Everyone hates sitting in traffic, but Lyft says it has a solution.
In a Medium post Tuesday, Lyft cofounders John Zimmer and Logan Green described how dynamic congestion pricing and incentives for carpoolers could spell the end of traffic.
They’re joining a growing conversation around infrastructure spending in America. President-elect Donald Trump has pledged to spend $1 trillion over the next 10 years to mend our ailing infrastructure.
“If we keep making infrastructure investments the way we have the last 50 years, we won’t get anywhere,” Green told CNNTech.
Rather than spending to expand roads, Lyft wants transportation officials to designate smart lanes, which would feature congestion pricing and carpooling. Anyone who paid a toll during rush hour would be able to ride in the smart lanes. And any vehicle with at least three occupants would also be eligible for the smart lanes, at no charge.
Some transportation experts have long called for congestion-related pricing, in which drivers pay tolls during popular times. Some areas are beginning to implement such plans. Lyft pointed to examples in Stockholm and Washington State, where traffic improved and commuting times dropped after congestion pricing was adopted.
But there’s also been a backlash against so-called “Lexus lanes,” because not all drivers can afford an expensive toll.
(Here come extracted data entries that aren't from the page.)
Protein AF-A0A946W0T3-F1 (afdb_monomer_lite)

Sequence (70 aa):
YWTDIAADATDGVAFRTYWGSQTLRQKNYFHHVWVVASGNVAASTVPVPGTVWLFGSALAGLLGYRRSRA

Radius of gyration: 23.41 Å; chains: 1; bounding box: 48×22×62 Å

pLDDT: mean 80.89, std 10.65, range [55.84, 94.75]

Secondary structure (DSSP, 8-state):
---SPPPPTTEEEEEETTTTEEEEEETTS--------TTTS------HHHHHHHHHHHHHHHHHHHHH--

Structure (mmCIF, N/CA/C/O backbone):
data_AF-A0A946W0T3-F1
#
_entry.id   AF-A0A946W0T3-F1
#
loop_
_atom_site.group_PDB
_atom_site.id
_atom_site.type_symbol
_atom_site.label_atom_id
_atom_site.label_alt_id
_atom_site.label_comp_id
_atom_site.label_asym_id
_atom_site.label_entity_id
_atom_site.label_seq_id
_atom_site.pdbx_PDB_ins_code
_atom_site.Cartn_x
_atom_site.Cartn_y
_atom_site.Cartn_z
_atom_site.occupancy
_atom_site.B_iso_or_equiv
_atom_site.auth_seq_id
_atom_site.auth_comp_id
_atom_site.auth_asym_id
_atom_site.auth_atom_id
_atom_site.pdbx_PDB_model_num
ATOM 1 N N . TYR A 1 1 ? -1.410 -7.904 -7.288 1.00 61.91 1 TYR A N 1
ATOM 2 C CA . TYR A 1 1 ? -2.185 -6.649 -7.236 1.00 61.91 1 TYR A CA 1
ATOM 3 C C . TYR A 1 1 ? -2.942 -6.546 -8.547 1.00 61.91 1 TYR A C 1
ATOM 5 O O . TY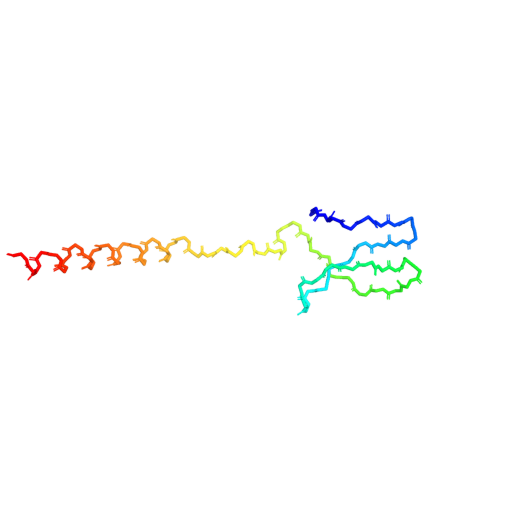R A 1 1 ? -2.381 -6.932 -9.564 1.00 61.91 1 TYR A O 1
ATOM 13 N N . TRP A 1 2 ? -4.198 -6.112 -8.529 1.00 68.56 2 TRP A N 1
ATOM 14 C CA . TRP A 1 2 ? -4.977 -5.900 -9.752 1.00 68.56 2 TRP A CA 1
ATOM 15 C C . TRP A 1 2 ? -4.858 -4.426 -10.164 1.00 68.56 2 TRP A C 1
ATOM 17 O O . TRP A 1 2 ? -4.729 -3.556 -9.301 1.00 68.56 2 TRP A O 1
ATOM 27 N N . THR A 1 3 ? -4.813 -4.156 -11.464 1.00 73.81 3 THR A N 1
ATOM 28 C CA . THR A 1 3 ? -4.739 -2.810 -12.046 1.00 73.81 3 THR A CA 1
ATOM 29 C C . THR A 1 3 ? -5.736 -2.734 -13.190 1.00 73.81 3 THR A C 1
ATOM 31 O O . THR A 1 3 ? -5.853 -3.687 -13.957 1.00 73.81 3 THR A O 1
ATOM 34 N N . ASP A 1 4 ? -6.428 -1.604 -13.296 1.00 80.56 4 ASP A N 1
ATOM 35 C CA . ASP A 1 4 ? -7.379 -1.340 -14.381 1.00 80.56 4 ASP A CA 1
ATOM 36 C C . ASP A 1 4 ? -6.687 -0.710 -15.604 1.00 80.56 4 ASP A C 1
ATOM 38 O O . ASP A 1 4 ? -7.332 -0.366 -16.592 1.00 80.56 4 ASP A O 1
ATOM 42 N N . ILE A 1 5 ? -5.360 -0.537 -15.546 1.00 82.56 5 ILE A N 1
ATOM 43 C CA . ILE A 1 5 ? -4.559 0.002 -16.643 1.00 82.56 5 ILE A CA 1
AT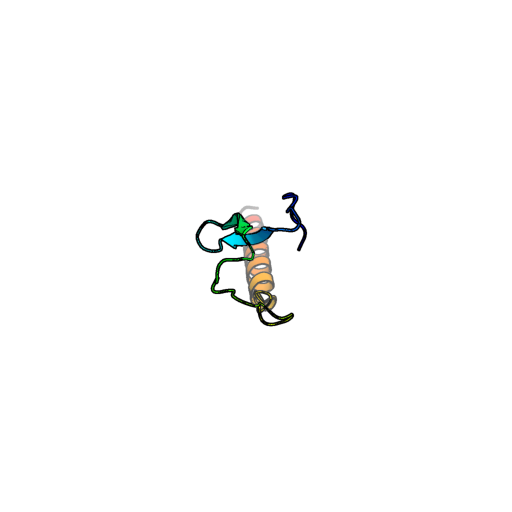OM 44 C C . ILE A 1 5 ? -4.093 -1.150 -17.534 1.00 82.56 5 ILE A C 1
ATOM 46 O O . ILE A 1 5 ? -3.308 -2.002 -17.115 1.00 82.56 5 ILE A O 1
ATOM 50 N N . ALA A 1 6 ? -4.519 -1.132 -18.796 1.00 78.62 6 ALA A N 1
ATOM 51 C CA . ALA A 1 6 ? -3.965 -1.994 -19.831 1.00 78.62 6 ALA A CA 1
ATOM 52 C C . ALA A 1 6 ? -2.607 -1.438 -20.296 1.00 78.62 6 ALA A C 1
ATOM 54 O O . ALA A 1 6 ? -2.534 -0.328 -20.821 1.00 78.62 6 ALA A O 1
ATOM 55 N N . ALA A 1 7 ? -1.532 -2.195 -20.076 1.00 82.75 7 ALA A N 1
ATOM 56 C CA . ALA A 1 7 ? -0.201 -1.869 -20.583 1.00 82.75 7 ALA A CA 1
ATOM 57 C C . ALA A 1 7 ? 0.052 -2.569 -21.924 1.00 82.75 7 ALA A C 1
ATOM 59 O O . ALA A 1 7 ? -0.322 -3.730 -22.096 1.00 82.75 7 ALA A O 1
ATOM 60 N N . ASP A 1 8 ? 0.715 -1.874 -22.846 1.00 86.56 8 ASP A N 1
ATOM 61 C CA . ASP A 1 8 ? 1.207 -2.466 -24.091 1.00 86.56 8 ASP A CA 1
ATOM 62 C C . ASP A 1 8 ? 2.529 -3.227 -23.851 1.00 86.56 8 ASP A C 1
ATOM 64 O O . ASP A 1 8 ? 3.146 -3.139 -22.784 1.00 86.56 8 ASP A O 1
ATOM 68 N N . ALA A 1 9 ? 3.012 -3.971 -24.845 1.00 88.69 9 ALA A N 1
ATOM 69 C CA . ALA A 1 9 ? 4.237 -4.762 -24.756 1.00 88.69 9 ALA A CA 1
ATOM 70 C C . ALA A 1 9 ? 5.474 -3.920 -24.379 1.00 88.69 9 ALA A C 1
ATOM 72 O O . ALA A 1 9 ? 6.396 -4.433 -23.732 1.00 88.69 9 ALA A O 1
ATOM 73 N N . THR A 1 10 ? 5.482 -2.630 -24.721 1.00 90.56 10 THR A N 1
ATOM 74 C CA . THR A 1 10 ? 6.572 -1.678 -24.454 1.00 90.56 10 THR A CA 1
ATOM 75 C C . THR A 1 10 ? 6.513 -1.017 -23.078 1.00 90.56 10 THR A C 1
ATOM 77 O O . THR A 1 10 ? 7.512 -0.431 -22.656 1.00 90.56 10 THR A O 1
ATOM 80 N N . ASP A 1 11 ? 5.398 -1.146 -22.355 1.00 89.69 11 ASP A N 1
ATOM 81 C CA . ASP A 1 11 ? 5.156 -0.445 -21.095 1.00 89.69 11 ASP A CA 1
ATOM 82 C C . ASP A 1 11 ? 4.976 -1.399 -19.910 1.00 89.69 11 ASP A C 1
ATOM 84 O O . ASP A 1 11 ? 4.523 -2.539 -20.026 1.00 89.69 11 ASP A O 1
ATOM 88 N N . GLY A 1 12 ? 5.381 -0.933 -18.733 1.00 86.31 12 GLY A N 1
ATOM 89 C CA . GLY A 1 12 ? 5.108 -1.554 -17.445 1.00 86.31 12 GLY A CA 1
ATOM 90 C C . GLY A 1 12 ? 4.184 -0.678 -16.607 1.00 86.31 12 GLY A C 1
ATOM 91 O O . GLY A 1 12 ? 4.267 0.552 -16.644 1.00 86.31 12 GLY A O 1
ATOM 92 N N . VAL A 1 13 ? 3.318 -1.311 -15.818 1.00 86.62 13 VAL A N 1
ATOM 93 C CA 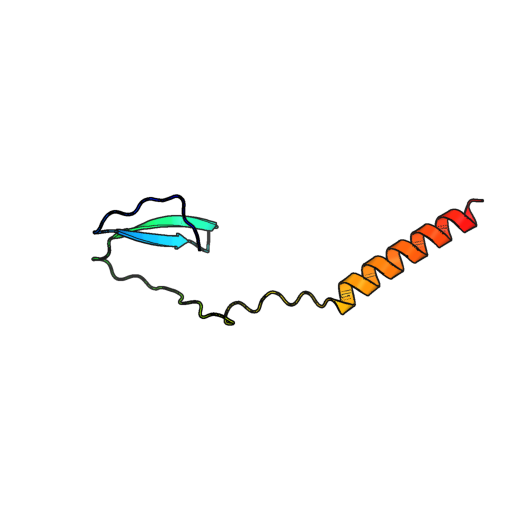. VAL A 1 13 ? 2.515 -0.607 -14.814 1.00 86.62 13 VAL A CA 1
ATOM 94 C C . VAL A 1 13 ? 3.388 -0.315 -13.596 1.00 86.62 13 VAL A C 1
ATOM 96 O O . VAL A 1 13 ? 4.025 -1.211 -13.044 1.00 86.62 13 VAL A O 1
ATOM 99 N N . ALA A 1 14 ? 3.404 0.942 -13.162 1.00 83.88 14 ALA A N 1
ATOM 100 C CA . ALA A 1 14 ? 4.128 1.395 -11.983 1.00 83.88 14 ALA A CA 1
ATOM 101 C C . ALA A 1 14 ? 3.193 2.106 -10.998 1.00 83.88 14 ALA A C 1
ATOM 103 O O . ALA A 1 14 ? 2.298 2.860 -11.389 1.00 83.88 14 ALA A O 1
ATOM 104 N N . PHE A 1 15 ? 3.450 1.915 -9.703 1.00 84.88 15 PHE A N 1
ATOM 105 C CA . PHE A 1 15 ? 2.754 2.603 -8.617 1.00 84.88 15 PHE A CA 1
ATOM 106 C C . PHE A 1 15 ? 3.607 3.765 -8.103 1.00 84.88 15 PHE A C 1
ATOM 108 O O . PHE A 1 15 ? 4.736 3.571 -7.656 1.00 84.88 15 PHE A O 1
ATOM 115 N N . ARG A 1 16 ? 3.065 4.984 -8.143 1.00 84.44 16 ARG A N 1
ATOM 116 C CA . ARG A 1 16 ? 3.670 6.179 -7.546 1.00 84.44 16 ARG A CA 1
ATOM 117 C C . ARG A 1 16 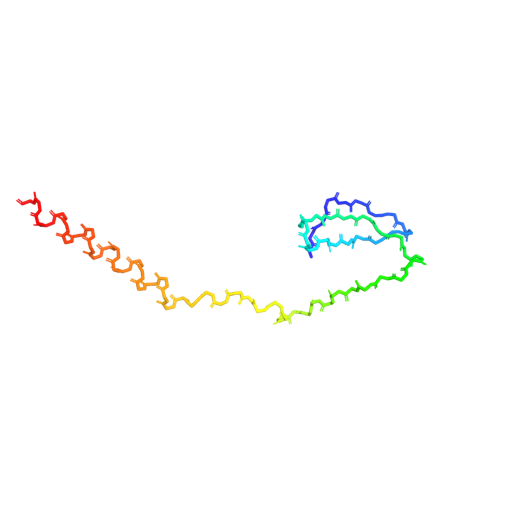? 3.202 6.300 -6.103 1.00 84.44 16 ARG A C 1
ATOM 119 O O . ARG A 1 16 ? 2.123 6.821 -5.837 1.00 84.44 16 ARG A O 1
ATOM 126 N N . THR A 1 17 ? 4.030 5.839 -5.171 1.00 82.19 17 THR A N 1
ATOM 127 C CA . THR A 1 17 ? 3.712 5.818 -3.733 1.00 82.19 17 THR A CA 1
ATOM 128 C C . THR A 1 17 ? 3.544 7.212 -3.126 1.00 82.19 17 THR A C 1
ATOM 130 O O . THR A 1 17 ? 2.752 7.367 -2.208 1.00 82.19 17 THR A 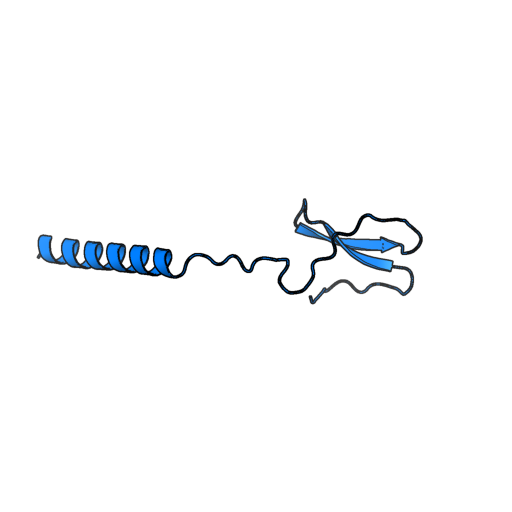O 1
ATOM 133 N N . TYR A 1 18 ? 4.215 8.234 -3.670 1.00 83.44 18 TYR A N 1
ATOM 134 C CA . TYR A 1 18 ? 4.121 9.613 -3.170 1.00 83.44 18 TYR A CA 1
ATOM 135 C C . TYR A 1 18 ? 2.733 10.250 -3.376 1.00 83.44 18 TYR A C 1
ATOM 137 O O . TYR A 1 18 ? 2.265 10.986 -2.515 1.00 83.44 18 TYR A O 1
ATOM 145 N N . TRP A 1 19 ? 2.054 9.942 -4.488 1.00 85.81 19 TRP A N 1
ATOM 146 C CA . TRP A 1 19 ? 0.720 10.482 -4.807 1.00 85.81 19 TRP A CA 1
ATOM 147 C C . TRP A 1 19 ? -0.398 9.431 -4.765 1.00 85.81 19 TRP A C 1
ATOM 149 O O . TRP A 1 19 ? -1.547 9.760 -5.037 1.00 85.81 19 TRP A O 1
ATOM 159 N N . GLY A 1 20 ? -0.072 8.164 -4.493 1.00 86.31 20 GLY A N 1
ATOM 160 C CA . GLY A 1 20 ? -1.041 7.065 -4.504 1.00 86.31 20 GLY A CA 1
ATOM 161 C C . GLY A 1 20 ? -1.657 6.786 -5.882 1.00 86.31 20 GLY A C 1
ATOM 162 O O . GLY A 1 20 ? -2.809 6.376 -5.957 1.00 86.31 20 GLY A O 1
ATOM 163 N N . SER A 1 21 ? -0.923 7.019 -6.975 1.00 88.12 21 SER A N 1
ATOM 164 C CA . SER A 1 21 ? -1.438 6.872 -8.346 1.00 88.12 21 SER A CA 1
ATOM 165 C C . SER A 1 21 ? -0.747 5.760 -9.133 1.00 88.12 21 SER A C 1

Lyft believes the solution is including free access to the lanes for those who carpool. Traffic would still be reduced, but without pricing out some drivers.
Lyft has a three-step plan for rolling out these smart lanes. First, governments would designate streets and highways as smart lanes, based on if they suffer from heavy congestion. A road without significant traffic wouldn’t be included, and smart roads wouldn’t charge fees during off-peak hours.
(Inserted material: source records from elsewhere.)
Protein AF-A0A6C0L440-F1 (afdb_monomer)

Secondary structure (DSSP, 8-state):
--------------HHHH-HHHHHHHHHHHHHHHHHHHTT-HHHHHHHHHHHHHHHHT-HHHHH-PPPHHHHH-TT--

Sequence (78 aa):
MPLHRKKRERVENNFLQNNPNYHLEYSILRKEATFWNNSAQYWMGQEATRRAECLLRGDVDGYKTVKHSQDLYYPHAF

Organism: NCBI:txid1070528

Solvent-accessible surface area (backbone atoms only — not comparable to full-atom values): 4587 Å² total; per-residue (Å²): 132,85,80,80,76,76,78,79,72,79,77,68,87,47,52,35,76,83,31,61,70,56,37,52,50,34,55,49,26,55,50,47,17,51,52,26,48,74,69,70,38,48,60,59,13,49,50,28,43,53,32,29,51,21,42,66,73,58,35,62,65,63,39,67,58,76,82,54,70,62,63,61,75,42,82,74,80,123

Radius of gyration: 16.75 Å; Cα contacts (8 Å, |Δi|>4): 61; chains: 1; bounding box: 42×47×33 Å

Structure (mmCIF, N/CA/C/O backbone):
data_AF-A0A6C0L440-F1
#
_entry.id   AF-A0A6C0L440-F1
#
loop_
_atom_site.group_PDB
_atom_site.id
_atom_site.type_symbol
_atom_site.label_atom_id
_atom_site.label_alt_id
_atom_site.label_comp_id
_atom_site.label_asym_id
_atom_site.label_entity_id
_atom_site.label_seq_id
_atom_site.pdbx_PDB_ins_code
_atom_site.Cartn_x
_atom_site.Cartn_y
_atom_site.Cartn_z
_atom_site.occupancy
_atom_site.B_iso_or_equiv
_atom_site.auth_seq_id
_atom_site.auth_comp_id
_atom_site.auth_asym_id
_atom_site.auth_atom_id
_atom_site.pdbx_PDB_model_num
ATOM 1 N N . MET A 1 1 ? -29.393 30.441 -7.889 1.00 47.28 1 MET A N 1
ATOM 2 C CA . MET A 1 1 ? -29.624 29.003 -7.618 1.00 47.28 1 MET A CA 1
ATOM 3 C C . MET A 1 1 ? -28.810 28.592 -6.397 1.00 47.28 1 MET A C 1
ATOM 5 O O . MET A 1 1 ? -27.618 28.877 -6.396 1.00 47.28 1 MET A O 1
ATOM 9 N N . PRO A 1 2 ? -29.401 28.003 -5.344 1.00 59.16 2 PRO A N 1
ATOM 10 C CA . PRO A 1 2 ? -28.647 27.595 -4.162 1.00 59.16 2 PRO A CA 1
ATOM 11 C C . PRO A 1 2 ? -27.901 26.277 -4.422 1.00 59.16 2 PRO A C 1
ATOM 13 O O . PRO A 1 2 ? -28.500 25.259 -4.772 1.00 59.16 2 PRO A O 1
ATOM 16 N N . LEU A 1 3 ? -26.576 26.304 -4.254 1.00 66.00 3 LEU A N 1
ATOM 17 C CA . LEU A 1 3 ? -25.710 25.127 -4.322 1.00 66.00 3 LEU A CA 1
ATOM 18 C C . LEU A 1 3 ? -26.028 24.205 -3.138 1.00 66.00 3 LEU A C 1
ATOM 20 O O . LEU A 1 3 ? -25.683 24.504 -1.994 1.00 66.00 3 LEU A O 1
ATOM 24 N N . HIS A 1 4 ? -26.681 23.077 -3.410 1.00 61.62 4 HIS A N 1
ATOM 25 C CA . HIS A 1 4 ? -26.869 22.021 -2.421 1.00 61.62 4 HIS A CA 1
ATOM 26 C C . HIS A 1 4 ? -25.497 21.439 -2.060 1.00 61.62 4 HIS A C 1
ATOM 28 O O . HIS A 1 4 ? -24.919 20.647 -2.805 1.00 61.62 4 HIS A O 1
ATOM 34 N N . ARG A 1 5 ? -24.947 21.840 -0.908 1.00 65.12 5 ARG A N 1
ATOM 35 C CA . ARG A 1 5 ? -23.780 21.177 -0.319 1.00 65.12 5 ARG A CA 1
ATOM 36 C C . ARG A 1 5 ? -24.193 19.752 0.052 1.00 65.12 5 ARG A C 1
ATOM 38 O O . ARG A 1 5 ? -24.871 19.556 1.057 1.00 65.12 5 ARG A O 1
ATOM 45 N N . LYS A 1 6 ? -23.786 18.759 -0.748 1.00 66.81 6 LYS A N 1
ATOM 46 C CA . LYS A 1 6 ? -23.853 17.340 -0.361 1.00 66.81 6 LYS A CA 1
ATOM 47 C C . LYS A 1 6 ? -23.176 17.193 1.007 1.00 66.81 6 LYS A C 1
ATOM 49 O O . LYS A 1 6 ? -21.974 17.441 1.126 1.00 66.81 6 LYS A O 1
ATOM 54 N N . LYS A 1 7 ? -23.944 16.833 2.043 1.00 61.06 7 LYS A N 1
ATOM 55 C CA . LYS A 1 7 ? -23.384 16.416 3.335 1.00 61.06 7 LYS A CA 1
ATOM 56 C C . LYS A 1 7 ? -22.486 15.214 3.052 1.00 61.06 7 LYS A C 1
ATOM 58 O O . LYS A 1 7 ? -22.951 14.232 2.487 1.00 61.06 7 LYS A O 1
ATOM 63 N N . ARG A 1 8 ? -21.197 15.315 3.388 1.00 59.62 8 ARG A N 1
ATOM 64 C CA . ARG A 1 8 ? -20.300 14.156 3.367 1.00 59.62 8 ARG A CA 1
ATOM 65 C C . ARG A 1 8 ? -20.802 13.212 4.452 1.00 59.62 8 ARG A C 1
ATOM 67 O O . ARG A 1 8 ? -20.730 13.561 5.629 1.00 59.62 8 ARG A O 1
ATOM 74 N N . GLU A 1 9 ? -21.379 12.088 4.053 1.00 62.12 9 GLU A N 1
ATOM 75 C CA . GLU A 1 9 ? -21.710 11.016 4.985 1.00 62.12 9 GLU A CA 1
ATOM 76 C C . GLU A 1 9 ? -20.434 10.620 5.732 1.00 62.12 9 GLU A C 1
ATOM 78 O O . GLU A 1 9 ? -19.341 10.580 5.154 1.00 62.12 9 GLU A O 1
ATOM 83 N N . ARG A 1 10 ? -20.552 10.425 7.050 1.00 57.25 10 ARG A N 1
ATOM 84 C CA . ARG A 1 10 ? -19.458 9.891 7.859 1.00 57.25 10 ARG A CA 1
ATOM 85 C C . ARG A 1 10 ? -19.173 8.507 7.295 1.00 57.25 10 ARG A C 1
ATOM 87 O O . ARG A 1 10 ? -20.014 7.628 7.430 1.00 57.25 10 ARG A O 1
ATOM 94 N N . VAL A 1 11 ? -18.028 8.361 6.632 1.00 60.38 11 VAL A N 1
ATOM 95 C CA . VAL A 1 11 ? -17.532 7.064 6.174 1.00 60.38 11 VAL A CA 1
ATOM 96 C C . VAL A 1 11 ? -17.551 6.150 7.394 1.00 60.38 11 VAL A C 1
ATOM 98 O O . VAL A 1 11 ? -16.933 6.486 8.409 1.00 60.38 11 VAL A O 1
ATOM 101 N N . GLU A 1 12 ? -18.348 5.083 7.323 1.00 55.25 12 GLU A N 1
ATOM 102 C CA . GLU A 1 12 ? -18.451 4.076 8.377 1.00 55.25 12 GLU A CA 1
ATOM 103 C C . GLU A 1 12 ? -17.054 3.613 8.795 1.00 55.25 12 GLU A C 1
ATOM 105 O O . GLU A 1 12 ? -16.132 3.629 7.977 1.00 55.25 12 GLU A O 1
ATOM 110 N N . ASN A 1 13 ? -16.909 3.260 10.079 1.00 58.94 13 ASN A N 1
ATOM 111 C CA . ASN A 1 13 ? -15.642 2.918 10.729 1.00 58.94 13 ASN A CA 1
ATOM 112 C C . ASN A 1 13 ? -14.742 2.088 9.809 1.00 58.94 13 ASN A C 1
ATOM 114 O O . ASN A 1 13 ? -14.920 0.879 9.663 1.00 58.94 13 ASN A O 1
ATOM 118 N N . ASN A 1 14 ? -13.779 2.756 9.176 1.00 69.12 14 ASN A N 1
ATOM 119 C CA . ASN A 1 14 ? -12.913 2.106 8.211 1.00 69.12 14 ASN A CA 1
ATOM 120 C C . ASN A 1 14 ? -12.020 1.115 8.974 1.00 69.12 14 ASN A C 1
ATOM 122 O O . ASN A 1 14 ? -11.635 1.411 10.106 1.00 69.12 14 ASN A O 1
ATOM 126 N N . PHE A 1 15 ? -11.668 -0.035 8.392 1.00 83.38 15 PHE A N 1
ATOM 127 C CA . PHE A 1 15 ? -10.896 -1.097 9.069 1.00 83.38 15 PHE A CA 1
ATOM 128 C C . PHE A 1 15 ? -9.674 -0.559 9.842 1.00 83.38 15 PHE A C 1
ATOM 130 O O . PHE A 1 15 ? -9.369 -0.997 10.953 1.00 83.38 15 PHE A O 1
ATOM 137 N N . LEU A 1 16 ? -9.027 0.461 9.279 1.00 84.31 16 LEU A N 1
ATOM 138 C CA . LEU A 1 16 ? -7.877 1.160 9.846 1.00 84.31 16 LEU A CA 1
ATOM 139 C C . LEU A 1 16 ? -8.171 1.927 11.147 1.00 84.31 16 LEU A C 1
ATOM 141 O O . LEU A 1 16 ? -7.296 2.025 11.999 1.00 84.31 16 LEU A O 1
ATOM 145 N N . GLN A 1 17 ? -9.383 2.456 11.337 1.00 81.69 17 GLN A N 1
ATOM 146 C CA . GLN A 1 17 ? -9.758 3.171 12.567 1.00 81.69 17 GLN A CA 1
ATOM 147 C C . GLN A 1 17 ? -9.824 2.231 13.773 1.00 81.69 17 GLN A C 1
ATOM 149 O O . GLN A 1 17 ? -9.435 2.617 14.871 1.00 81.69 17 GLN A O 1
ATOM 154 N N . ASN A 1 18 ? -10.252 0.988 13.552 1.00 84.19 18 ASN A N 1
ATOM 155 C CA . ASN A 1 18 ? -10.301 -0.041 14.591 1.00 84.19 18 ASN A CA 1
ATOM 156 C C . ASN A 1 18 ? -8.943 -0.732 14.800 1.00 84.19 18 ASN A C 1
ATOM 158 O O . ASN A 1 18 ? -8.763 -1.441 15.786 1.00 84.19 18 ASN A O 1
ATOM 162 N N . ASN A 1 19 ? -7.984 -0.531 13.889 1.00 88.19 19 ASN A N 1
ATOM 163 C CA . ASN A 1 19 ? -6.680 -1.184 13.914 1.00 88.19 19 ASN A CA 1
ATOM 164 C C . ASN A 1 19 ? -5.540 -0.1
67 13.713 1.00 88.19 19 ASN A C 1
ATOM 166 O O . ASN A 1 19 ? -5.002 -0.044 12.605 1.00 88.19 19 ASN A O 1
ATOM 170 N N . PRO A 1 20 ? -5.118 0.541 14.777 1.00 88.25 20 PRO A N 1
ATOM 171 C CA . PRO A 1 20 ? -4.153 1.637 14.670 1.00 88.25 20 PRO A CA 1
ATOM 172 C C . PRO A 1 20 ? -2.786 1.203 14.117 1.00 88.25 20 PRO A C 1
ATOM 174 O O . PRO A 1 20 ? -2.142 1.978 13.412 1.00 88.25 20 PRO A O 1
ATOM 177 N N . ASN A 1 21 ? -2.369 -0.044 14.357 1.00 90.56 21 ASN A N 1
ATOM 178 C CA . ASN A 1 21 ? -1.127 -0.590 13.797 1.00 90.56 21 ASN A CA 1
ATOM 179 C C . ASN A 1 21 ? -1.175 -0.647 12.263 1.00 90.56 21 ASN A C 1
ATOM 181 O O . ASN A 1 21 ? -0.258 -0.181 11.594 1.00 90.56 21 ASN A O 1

Then a federal infrastructure fund would give grants to states and cities to help finance the smart lanes. And lastly, money generated from the tolls would be re-invested in infrastructure.
It’s unclear whether Lyft’s plan will come to fruition, and whether the Trump administration will embrace it. Green said Lyft has been engaging with politicians on both sides of the aisle.
Carpooling has also become less popular in the United States. In 1980, 19.7% of commuters carpooled. That dropped to 9% in 2013, according to Census data.
As a mobility company that offers a carpooling service, Lyft would stand to gain from such a plan. According to Green, a third of its business is shared rides on LyftLine.
“The time is now,” Green said. “We have the technology to make it easy to connect with other people around you.”